Первыми вывели торговцев, которые перепродавали зерно на черном рынке. Они были захвачены с поличным вместе с запасами зерна на тайных складах аль-Фарука. Руководил этой торговлей Али Мухаммед Акрани. Пенрод, обследовав его помещения позади госпиталя, обнаружил там шестьсот мешков с зерном, надежно спрятанных в жилых комнатах рабов в глубоких подвалах.
Заключенных выстроили в ряд позади пушек. Гордон-паша приговорил их присутствовать на публичной казни, а все имущество, включая контрабандное зерно, конфисковали. Потом их должны были изгнать за пределы города, чтобы они могли найти себе надежное убежище в лагерях дервишей Махди и его верных ансаров на другой стороне реки. Пенрод хорошо знал, что их ждет, и предпочел бы смерть возможности оказаться в руках этих головорезов.

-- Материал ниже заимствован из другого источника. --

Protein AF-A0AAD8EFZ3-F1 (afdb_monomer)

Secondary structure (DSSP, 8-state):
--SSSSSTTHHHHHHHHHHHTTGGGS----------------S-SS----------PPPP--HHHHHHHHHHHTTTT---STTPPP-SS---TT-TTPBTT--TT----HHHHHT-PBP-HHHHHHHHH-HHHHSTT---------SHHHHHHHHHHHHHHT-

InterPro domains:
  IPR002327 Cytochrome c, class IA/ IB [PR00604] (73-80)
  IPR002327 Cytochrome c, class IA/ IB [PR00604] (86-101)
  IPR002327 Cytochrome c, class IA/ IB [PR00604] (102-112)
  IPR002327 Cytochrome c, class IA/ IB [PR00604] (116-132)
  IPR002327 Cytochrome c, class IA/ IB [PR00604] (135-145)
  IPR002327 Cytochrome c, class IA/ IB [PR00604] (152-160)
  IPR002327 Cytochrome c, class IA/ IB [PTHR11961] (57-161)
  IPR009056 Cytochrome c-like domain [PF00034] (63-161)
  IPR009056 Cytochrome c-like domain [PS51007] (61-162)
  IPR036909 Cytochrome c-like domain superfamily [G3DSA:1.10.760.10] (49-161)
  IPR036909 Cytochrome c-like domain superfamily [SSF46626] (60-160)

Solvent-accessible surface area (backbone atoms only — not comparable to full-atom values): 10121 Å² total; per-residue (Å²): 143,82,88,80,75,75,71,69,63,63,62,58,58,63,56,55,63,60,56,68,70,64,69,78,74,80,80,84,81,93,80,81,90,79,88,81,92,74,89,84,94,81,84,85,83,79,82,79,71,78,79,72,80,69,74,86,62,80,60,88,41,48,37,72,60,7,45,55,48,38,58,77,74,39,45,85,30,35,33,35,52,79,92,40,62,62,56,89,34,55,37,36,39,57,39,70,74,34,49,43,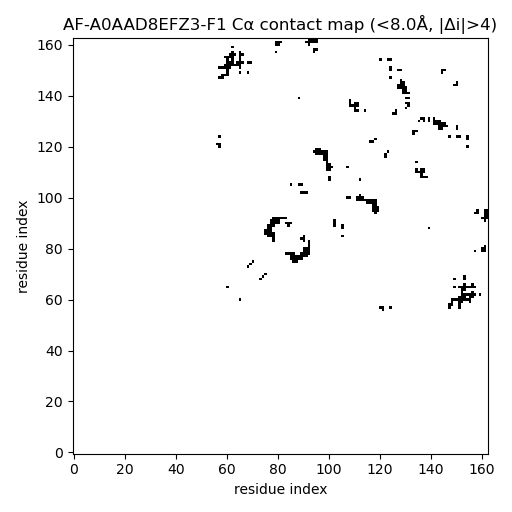60,62,55,84,96,52,92,63,46,69,40,37,44,66,66,63,46,59,34,42,76,65,54,47,49,58,31,46,38,31,41,51,79,68,33,60,70,49,84,72,90,55,84,46,43,83,50,68,61,62,39,21,8,34,47,42,21,48,68,62,54,13,99

Sequence (163 aa):
MEKSIHATSIMFSVYSEKRNLIESTKEFNWKNRRIGVILHIADVFVYGAAFSLTNMGVPDGDAEKGKKLFVQRCSQCHTVEAGGKHKTGPNLHGLIGRKTGQAAGFVYTDANKSKGITWNKDTLFIYLENPKKYIPGTKMIFAGLRKPQERADLIAYLEQATK

Structure (mmCIF, N/CA/C/O backbone):
data_AF-A0AAD8EFZ3-F1
#
_entry.id   AF-A0AAD8EFZ3-F1
#
loop_
_atom_site.group_PDB
_atom_site.id
_atom_site.type_symbol
_atom_site.label_atom_id
_atom_site.label_alt_id
_atom_site.label_comp_id
_atom_site.label_asym_id
_atom_site.label_entity_id
_atom_site.label_seq_id
_atom_site.pdbx_PDB_ins_code
_atom_site.Cartn_x
_atom_site.Cartn_y
_atom_site.Cartn_z
_atom_site.occupancy
_atom_site.B_iso_or_equiv
_atom_site.auth_seq_id
_atom_site.auth_comp_id
_atom_site.auth_asym_id
_atom_site.auth_atom_id
_atom_site.pdbx_PDB_model_num
ATOM 1 N N . MET A 1 1 ? -16.592 17.450 70.521 1.00 52.06 1 MET A N 1
ATOM 2 C CA . MET A 1 1 ? -15.362 16.844 69.965 1.00 52.06 1 MET A CA 1
ATOM 3 C C . MET A 1 1 ? -15.500 15.322 69.989 1.00 52.06 1 MET A C 1
ATOM 5 O O . MET A 1 1 ? -14.857 14.672 70.792 1.00 52.06 1 MET A O 1
ATOM 9 N N . GLU A 1 2 ? -16.373 14.746 69.152 1.00 48.53 2 GLU A N 1
ATOM 10 C CA . GLU A 1 2 ? -16.754 13.320 69.295 1.00 48.53 2 GLU A CA 1
ATOM 11 C C . GLU A 1 2 ? -16.949 12.566 67.967 1.00 48.53 2 GLU A C 1
ATOM 13 O O . GLU A 1 2 ? -17.288 11.390 67.958 1.00 48.53 2 GLU A O 1
ATOM 18 N N . LYS A 1 3 ? -16.700 13.205 66.815 1.00 49.53 3 LYS A N 1
ATOM 19 C CA . LYS A 1 3 ? -16.959 12.601 65.492 1.00 49.53 3 LYS A CA 1
ATOM 20 C C . LYS A 1 3 ? -15.709 12.135 64.735 1.00 49.53 3 LYS A C 1
ATOM 22 O O . LYS A 1 3 ? -15.796 11.885 63.542 1.00 49.53 3 LYS A O 1
ATOM 27 N N . SER A 1 4 ? -14.558 12.003 65.401 1.00 50.66 4 SER A N 1
ATOM 28 C CA . SER A 1 4 ? -13.289 11.677 64.721 1.00 50.66 4 SER A CA 1
ATOM 29 C C . SER A 1 4 ? -12.636 10.354 65.143 1.00 50.66 4 SER A C 1
ATOM 31 O O . SER A 1 4 ? -11.553 10.047 64.658 1.00 50.66 4 SER A O 1
ATOM 33 N N . ILE A 1 5 ? -13.275 9.557 66.010 1.00 51.22 5 ILE A N 1
ATOM 34 C CA . ILE A 1 5 ? -12.670 8.338 66.593 1.00 51.22 5 ILE A CA 1
ATOM 35 C C . ILE A 1 5 ? -13.220 7.026 65.995 1.00 51.22 5 ILE A C 1
ATOM 37 O O . ILE A 1 5 ? -12.712 5.953 66.292 1.00 51.22 5 ILE A O 1
ATOM 41 N N . HIS A 1 6 ? -14.232 7.086 65.120 1.00 49.62 6 HIS A N 1
ATOM 42 C CA . HIS A 1 6 ? -14.873 5.892 64.538 1.00 49.62 6 HIS A CA 1
ATOM 43 C C . HIS A 1 6 ? -14.287 5.434 63.188 1.00 49.62 6 HIS A C 1
ATOM 45 O O . HIS A 1 6 ? -14.580 4.329 62.740 1.00 49.62 6 HIS A O 1
ATOM 51 N N . ALA A 1 7 ? -13.438 6.237 62.538 1.00 50.66 7 ALA A N 1
ATOM 52 C CA . ALA A 1 7 ? -12.903 5.909 61.210 1.00 50.66 7 ALA A CA 1
ATOM 53 C C . ALA A 1 7 ? -11.650 5.006 61.240 1.00 50.66 7 ALA A C 1
ATOM 55 O O . ALA A 1 7 ? -11.304 4.395 60.232 1.00 50.66 7 ALA A O 1
ATOM 56 N N . THR A 1 8 ? -10.974 4.877 62.384 1.00 50.22 8 THR A N 1
ATOM 57 C CA . THR A 1 8 ? -9.701 4.142 62.510 1.00 50.22 8 THR A CA 1
ATOM 58 C C . THR A 1 8 ? -9.856 2.650 62.815 1.00 50.22 8 THR A C 1
ATOM 60 O O . THR A 1 8 ? -8.910 1.898 62.602 1.00 50.22 8 THR A O 1
ATOM 63 N N . SER A 1 9 ? -11.035 2.188 63.246 1.00 52.31 9 SER A N 1
ATOM 64 C CA . SER A 1 9 ? -11.263 0.769 63.586 1.00 52.31 9 SER A CA 1
ATOM 65 C C . SER A 1 9 ? -11.551 -0.111 62.355 1.00 52.31 9 SER A C 1
ATOM 67 O O . SER A 1 9 ? -11.127 -1.263 62.281 1.00 52.31 9 SER A O 1
ATOM 69 N N . ILE A 1 10 ? -12.186 0.447 61.316 1.00 54.53 10 ILE A N 1
ATOM 70 C CA . ILE A 1 10 ? -12.603 -0.317 60.123 1.00 54.53 10 ILE A CA 1
ATOM 71 C C . ILE A 1 10 ? -11.408 -0.650 59.205 1.00 54.53 10 ILE A C 1
ATOM 73 O O . ILE A 1 10 ? -11.379 -1.704 58.572 1.00 54.53 10 ILE A O 1
ATOM 77 N N . MET A 1 11 ? -10.364 0.186 59.189 1.00 54.66 11 MET A N 1
ATOM 78 C CA . MET A 1 11 ? -9.172 -0.044 58.356 1.00 54.66 11 MET A CA 1
ATOM 79 C C . MET A 1 11 ? -8.273 -1.186 58.859 1.00 54.66 11 MET A C 1
ATOM 81 O O . MET A 1 11 ? -7.529 -1.762 58.065 1.00 54.66 11 MET A O 1
ATOM 85 N N . PHE A 1 12 ? -8.351 -1.556 60.142 1.00 51.56 12 PHE A N 1
ATOM 86 C CA . PHE A 1 12 ? -7.516 -2.623 60.709 1.00 51.56 12 PHE A CA 1
ATOM 87 C C . PHE A 1 12 ? -8.058 -4.029 60.390 1.00 51.56 12 PHE A C 1
ATOM 89 O O . PHE A 1 12 ? -7.284 -4.966 60.203 1.00 51.56 12 PHE A O 1
ATOM 96 N N . SER A 1 13 ? -9.380 -4.171 60.231 1.00 51.38 13 SER A N 1
ATOM 97 C CA . SER A 1 13 ? -10.020 -5.449 59.880 1.00 51.38 13 SER A CA 1
ATOM 98 C C . SER A 1 13 ? -9.779 -5.841 58.414 1.00 51.38 13 SER A C 1
ATOM 100 O O . SER A 1 13 ? -9.414 -6.981 58.135 1.00 51.38 13 SER A O 1
ATOM 102 N N . VAL A 1 14 ? -9.834 -4.882 57.480 1.00 54.84 14 VAL A N 1
ATOM 103 C CA . VAL A 1 14 ? -9.613 -5.146 56.041 1.00 54.84 14 VAL A CA 1
ATOM 104 C C . VAL A 1 14 ? -8.147 -5.490 55.719 1.00 54.84 14 VAL A C 1
ATOM 106 O O . VAL A 1 14 ? -7.870 -6.216 54.762 1.00 54.84 14 VAL A O 1
ATOM 109 N N . TYR A 1 15 ? -7.187 -5.005 56.515 1.00 44.06 15 TYR A N 1
ATOM 110 C CA . TYR A 1 15 ? -5.758 -5.277 56.297 1.00 44.06 15 TYR A CA 1
ATOM 111 C C . TYR A 1 15 ? -5.325 -6.676 56.780 1.00 44.06 15 TYR A C 1
ATOM 113 O O . TYR A 1 15 ? -4.371 -7.244 56.248 1.00 44.06 15 TYR A O 1
ATOM 121 N N . SER A 1 16 ? -6.039 -7.254 57.752 1.00 50.00 16 SER A N 1
ATOM 122 C CA . SER A 1 16 ? -5.773 -8.604 58.271 1.00 50.00 16 SER A CA 1
ATOM 123 C C . SER A 1 16 ? -6.179 -9.697 57.270 1.00 50.00 16 SER A C 1
ATOM 125 O O . SER A 1 16 ? -5.400 -10.609 56.994 1.00 50.00 16 SER A O 1
ATOM 127 N N . GLU A 1 17 ? -7.338 -9.543 56.619 1.00 46.38 17 GLU A N 1
ATOM 128 C CA . GLU A 1 17 ? -7.866 -10.499 55.630 1.00 46.38 17 GLU A CA 1
ATOM 129 C C . GLU A 1 17 ? -6.943 -10.645 54.400 1.00 46.38 17 GLU A C 1
ATOM 131 O O . GLU A 1 17 ? -6.728 -11.740 53.881 1.00 46.38 17 GLU A O 1
ATOM 136 N N . LYS A 1 18 ? -6.326 -9.540 53.949 1.00 50.44 18 LYS A N 1
ATOM 137 C CA . LYS A 1 18 ? -5.457 -9.536 52.758 1.00 50.44 18 LYS A CA 1
ATOM 138 C C . LYS A 1 18 ? -4.074 -10.150 52.984 1.00 50.44 18 LYS A C 1
ATOM 140 O O . LYS A 1 18 ? -3.430 -10.519 52.003 1.00 50.44 18 LYS A O 1
ATOM 145 N N . ARG A 1 19 ? -3.606 -10.291 54.232 1.00 49.53 19 ARG A N 1
ATOM 146 C CA . 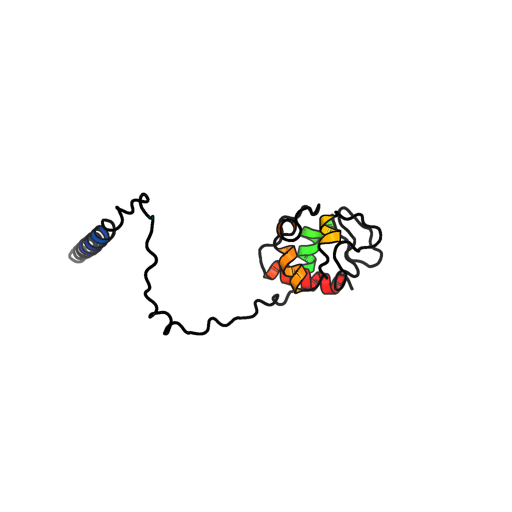ARG A 1 19 ? -2.324 -10.965 54.512 1.00 49.53 19 ARG A CA 1
ATOM 147 C C . ARG A 1 19 ? -2.421 -12.489 54.459 1.00 49.53 19 ARG A C 1
ATOM 149 O O . ARG A 1 19 ? -1.455 -13.114 54.037 1.00 49.53 19 ARG A O 1
ATOM 156 N N . ASN A 1 20 ? -3.584 -13.071 54.751 1.00 47.22 20 ASN A N 1
ATOM 157 C CA . ASN A 1 20 ? -3.770 -14.527 54.693 1.00 47.22 20 ASN A CA 1
ATOM 158 C C . ASN A 1 20 ? -3.835 -15.089 53.259 1.00 47.22 20 ASN A C 1
ATOM 160 O O . ASN A 1 20 ? -3.570 -16.268 53.052 1.00 47.22 20 ASN A O 1
ATOM 164 N N . LEU A 1 21 ? -4.120 -14.258 52.251 1.00 47.47 21 LEU A N 1
ATOM 165 C CA . LEU A 1 21 ? -4.163 -14.685 50.843 1.00 47.47 21 LEU A CA 1
ATOM 166 C C . LEU A 1 21 ? -2.799 -14.631 50.128 1.00 47.47 21 LEU A C 1
ATOM 168 O O . LEU A 1 21 ? -2.655 -15.204 49.053 1.00 47.47 21 LEU A O 1
ATOM 172 N N . ILE A 1 22 ? -1.793 -13.962 50.703 1.00 49.28 22 ILE A N 1
ATOM 173 C CA . ILE A 1 22 ? -0.469 -13.783 50.071 1.00 49.28 22 ILE A CA 1
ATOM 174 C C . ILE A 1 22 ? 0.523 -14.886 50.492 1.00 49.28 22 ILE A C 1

Перед глазами стояли события на городской площади. Когда все зрители собрались, Пенрод приказал вывести из крепости майора аль-Фарука и семерых его ближайших помощников, одетых в форму, и поставить по стойке «смирно» возле пушек, к которым они должны быть привязаны. Старший сержант гарнизонного полка зачитал предъявленные обвинения, а потом торжественным голосом, заставившим вздрогнуть всех зрителей, произнес приговор. Обвиняемые подались вперед, услышав зловещие слова: «…в связи с чем все должны быть расстреляны из пушек». Гул возбуждения пронесся среди собравшихся, предвкушавших невиданное прежде зрелище. Женщины подняли вверх детей, чтобы те хорошо рассмотрели происходящее.
Старший сержант свернул лист с приговором и передал его посыльному, который, подбежав к генералу Гордону, козырнул ему и вручил бумагу. А капитан Баллантайн стоял рядом с генералом, молча наблюдая за этой сценой.
– Хорошо, – кивнул Гордон-паша. – Приведите приговор в исполнение.